Task to complete:
Count the lines of the data below that include the string "backbone", and provide nothing but the result.

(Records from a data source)
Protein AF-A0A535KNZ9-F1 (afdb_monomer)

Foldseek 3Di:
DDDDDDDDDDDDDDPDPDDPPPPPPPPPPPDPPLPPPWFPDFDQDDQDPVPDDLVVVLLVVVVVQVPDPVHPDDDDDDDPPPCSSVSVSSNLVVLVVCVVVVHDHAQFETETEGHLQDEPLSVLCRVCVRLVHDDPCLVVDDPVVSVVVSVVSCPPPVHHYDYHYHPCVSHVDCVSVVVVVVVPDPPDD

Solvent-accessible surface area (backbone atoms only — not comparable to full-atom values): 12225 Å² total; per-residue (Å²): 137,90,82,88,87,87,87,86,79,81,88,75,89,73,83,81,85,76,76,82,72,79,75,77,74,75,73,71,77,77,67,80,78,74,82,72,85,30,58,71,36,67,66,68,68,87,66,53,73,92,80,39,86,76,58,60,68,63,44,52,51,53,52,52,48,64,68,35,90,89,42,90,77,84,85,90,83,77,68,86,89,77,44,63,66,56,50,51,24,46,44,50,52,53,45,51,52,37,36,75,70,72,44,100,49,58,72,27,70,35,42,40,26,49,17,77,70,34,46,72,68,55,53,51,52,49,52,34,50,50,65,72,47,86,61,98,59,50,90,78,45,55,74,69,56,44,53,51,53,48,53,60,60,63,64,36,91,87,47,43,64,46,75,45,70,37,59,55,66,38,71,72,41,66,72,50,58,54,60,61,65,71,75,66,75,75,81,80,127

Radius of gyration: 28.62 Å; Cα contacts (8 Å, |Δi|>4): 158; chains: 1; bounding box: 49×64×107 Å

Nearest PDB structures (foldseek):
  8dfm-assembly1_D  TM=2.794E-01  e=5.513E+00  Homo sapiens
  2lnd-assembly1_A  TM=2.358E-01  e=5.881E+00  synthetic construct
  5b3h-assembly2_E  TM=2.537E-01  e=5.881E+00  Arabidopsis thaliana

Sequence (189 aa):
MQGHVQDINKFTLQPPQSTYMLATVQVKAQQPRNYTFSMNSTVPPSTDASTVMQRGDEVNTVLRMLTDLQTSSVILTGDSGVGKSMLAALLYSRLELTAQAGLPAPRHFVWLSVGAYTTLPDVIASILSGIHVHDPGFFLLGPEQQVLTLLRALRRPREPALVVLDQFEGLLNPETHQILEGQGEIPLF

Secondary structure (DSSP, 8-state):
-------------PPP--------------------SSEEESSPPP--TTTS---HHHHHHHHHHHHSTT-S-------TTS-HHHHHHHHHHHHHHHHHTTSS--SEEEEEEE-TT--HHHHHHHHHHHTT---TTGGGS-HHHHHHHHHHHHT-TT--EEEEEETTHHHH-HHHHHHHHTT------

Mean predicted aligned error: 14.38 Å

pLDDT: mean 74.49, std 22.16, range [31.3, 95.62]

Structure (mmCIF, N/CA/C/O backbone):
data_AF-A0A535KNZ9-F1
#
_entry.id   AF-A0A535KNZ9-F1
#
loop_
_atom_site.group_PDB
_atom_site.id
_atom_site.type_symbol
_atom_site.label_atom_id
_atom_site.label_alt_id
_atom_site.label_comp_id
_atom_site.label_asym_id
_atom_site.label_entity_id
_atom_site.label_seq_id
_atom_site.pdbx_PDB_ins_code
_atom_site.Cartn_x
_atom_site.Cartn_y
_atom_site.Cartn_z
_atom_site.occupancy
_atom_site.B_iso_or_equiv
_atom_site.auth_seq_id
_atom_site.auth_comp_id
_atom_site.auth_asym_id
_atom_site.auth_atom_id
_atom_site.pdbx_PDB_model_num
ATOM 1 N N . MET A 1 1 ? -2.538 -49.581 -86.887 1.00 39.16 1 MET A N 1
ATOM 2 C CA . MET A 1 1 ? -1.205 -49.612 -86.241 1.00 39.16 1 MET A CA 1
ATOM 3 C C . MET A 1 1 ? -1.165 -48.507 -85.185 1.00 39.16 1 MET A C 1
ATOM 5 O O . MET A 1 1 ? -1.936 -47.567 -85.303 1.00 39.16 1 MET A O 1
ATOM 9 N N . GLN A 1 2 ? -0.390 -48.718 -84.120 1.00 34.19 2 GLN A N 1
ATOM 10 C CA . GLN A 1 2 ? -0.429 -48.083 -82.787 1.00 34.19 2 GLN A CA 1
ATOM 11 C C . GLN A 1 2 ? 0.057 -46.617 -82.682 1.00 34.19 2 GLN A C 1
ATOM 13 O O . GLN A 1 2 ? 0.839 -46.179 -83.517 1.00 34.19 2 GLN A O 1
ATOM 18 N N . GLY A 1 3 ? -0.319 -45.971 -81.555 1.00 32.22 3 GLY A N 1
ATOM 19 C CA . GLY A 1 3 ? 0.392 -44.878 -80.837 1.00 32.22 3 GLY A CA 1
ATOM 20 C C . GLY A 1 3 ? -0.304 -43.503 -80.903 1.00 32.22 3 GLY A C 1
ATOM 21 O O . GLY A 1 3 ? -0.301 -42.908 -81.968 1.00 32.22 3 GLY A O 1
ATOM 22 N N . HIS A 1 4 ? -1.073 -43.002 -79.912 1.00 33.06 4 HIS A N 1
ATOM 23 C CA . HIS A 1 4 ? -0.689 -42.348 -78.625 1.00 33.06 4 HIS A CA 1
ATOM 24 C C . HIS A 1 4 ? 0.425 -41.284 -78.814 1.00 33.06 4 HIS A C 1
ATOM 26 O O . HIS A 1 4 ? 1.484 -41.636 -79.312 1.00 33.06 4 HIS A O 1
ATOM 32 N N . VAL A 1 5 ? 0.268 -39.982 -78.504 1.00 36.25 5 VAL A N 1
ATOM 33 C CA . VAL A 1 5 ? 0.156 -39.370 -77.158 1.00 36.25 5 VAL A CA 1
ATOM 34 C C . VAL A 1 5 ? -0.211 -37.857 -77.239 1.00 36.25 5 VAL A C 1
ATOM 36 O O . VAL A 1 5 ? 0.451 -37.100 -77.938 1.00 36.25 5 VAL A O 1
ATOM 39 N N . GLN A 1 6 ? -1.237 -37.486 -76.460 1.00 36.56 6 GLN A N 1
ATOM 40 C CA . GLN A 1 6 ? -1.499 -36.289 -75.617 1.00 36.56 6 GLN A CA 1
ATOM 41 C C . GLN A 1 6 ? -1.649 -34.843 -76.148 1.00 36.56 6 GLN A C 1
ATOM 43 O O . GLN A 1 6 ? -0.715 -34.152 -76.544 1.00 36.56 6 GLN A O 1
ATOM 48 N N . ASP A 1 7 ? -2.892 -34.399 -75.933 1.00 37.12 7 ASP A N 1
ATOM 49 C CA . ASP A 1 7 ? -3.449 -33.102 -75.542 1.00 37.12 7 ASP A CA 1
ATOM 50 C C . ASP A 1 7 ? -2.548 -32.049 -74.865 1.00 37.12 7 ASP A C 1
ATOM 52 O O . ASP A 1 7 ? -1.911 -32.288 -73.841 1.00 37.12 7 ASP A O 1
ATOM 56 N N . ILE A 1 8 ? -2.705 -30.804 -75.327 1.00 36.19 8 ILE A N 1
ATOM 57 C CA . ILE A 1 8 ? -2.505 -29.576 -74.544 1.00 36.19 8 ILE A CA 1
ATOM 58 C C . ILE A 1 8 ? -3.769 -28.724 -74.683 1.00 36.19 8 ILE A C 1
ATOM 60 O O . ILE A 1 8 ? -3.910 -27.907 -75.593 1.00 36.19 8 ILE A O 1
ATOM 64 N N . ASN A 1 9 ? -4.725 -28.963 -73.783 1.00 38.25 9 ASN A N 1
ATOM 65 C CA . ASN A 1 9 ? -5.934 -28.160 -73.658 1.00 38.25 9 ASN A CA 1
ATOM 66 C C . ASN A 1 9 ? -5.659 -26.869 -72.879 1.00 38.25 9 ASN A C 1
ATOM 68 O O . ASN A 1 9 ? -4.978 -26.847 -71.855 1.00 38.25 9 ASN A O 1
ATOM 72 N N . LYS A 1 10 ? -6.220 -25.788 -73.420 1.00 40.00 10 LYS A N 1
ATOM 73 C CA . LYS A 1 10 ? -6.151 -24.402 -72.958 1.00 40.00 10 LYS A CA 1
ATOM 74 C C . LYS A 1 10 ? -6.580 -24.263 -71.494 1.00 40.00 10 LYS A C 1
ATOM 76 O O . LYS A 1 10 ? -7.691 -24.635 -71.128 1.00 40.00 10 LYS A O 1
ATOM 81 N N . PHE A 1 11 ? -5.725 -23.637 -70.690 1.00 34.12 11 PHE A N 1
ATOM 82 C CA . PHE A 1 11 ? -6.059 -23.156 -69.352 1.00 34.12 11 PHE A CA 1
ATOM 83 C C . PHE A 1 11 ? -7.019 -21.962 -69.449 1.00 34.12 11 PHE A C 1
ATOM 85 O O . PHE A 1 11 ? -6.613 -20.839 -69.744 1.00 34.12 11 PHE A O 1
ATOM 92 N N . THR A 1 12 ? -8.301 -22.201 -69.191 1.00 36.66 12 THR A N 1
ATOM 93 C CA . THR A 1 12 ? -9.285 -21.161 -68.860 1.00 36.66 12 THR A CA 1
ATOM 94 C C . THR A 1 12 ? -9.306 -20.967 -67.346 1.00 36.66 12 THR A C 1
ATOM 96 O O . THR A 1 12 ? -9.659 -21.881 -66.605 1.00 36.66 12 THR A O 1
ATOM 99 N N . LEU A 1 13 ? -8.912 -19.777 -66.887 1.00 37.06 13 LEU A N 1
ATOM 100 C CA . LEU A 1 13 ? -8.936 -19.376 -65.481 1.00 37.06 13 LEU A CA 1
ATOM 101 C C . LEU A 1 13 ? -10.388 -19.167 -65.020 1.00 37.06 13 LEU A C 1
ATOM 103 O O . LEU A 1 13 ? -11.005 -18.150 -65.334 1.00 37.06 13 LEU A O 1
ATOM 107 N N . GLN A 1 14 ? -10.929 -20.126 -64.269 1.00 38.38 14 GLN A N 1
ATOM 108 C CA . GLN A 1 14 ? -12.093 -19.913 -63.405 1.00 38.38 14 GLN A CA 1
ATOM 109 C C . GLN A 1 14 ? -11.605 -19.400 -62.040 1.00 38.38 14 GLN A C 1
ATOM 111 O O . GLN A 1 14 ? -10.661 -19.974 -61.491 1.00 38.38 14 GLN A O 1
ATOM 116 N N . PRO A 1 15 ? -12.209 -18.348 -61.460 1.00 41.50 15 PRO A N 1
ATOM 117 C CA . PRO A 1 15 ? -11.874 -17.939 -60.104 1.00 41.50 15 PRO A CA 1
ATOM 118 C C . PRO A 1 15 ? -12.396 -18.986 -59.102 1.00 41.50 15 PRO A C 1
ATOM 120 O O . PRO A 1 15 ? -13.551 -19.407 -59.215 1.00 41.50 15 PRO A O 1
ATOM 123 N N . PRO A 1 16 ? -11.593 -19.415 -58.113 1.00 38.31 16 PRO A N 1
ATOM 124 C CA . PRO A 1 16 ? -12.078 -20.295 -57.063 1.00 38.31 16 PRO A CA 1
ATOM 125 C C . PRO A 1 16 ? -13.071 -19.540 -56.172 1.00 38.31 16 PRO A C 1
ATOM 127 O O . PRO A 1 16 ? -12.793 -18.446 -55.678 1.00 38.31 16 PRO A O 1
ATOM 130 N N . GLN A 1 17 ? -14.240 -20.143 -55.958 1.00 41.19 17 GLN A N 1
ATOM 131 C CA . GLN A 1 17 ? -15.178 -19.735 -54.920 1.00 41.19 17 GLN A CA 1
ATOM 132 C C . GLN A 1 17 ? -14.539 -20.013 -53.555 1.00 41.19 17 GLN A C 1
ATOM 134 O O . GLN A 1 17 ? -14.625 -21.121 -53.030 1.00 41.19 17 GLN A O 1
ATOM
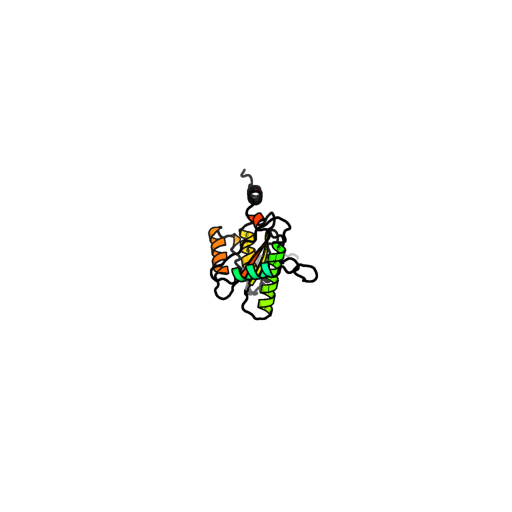 139 N N . SER A 1 18 ? -13.865 -19.018 -52.984 1.00 37.72 18 SER A N 1
ATOM 140 C CA . SER A 1 18 ? -13.358 -19.107 -51.616 1.00 37.72 18 SER A CA 1
ATOM 141 C C . SER A 1 18 ? -14.517 -18.944 -50.639 1.00 37.72 18 SER A C 1
ATOM 143 O O . SER A 1 18 ? -14.947 -17.838 -50.319 1.00 37.72 18 SER A O 1
ATOM 145 N N . THR A 1 19 ? -15.032 -20.078 -50.174 1.00 40.06 19 THR A N 1
ATOM 146 C CA . THR A 1 19 ? -15.818 -20.202 -48.950 1.00 40.06 19 THR A CA 1
ATOM 147 C C . THR A 1 19 ? -15.082 -19.488 -47.816 1.00 40.06 19 THR A C 1
ATOM 149 O O . THR A 1 19 ? -14.026 -19.940 -47.375 1.00 40.06 19 THR A O 1
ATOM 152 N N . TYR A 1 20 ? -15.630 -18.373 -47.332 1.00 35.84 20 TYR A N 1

Answer below:
2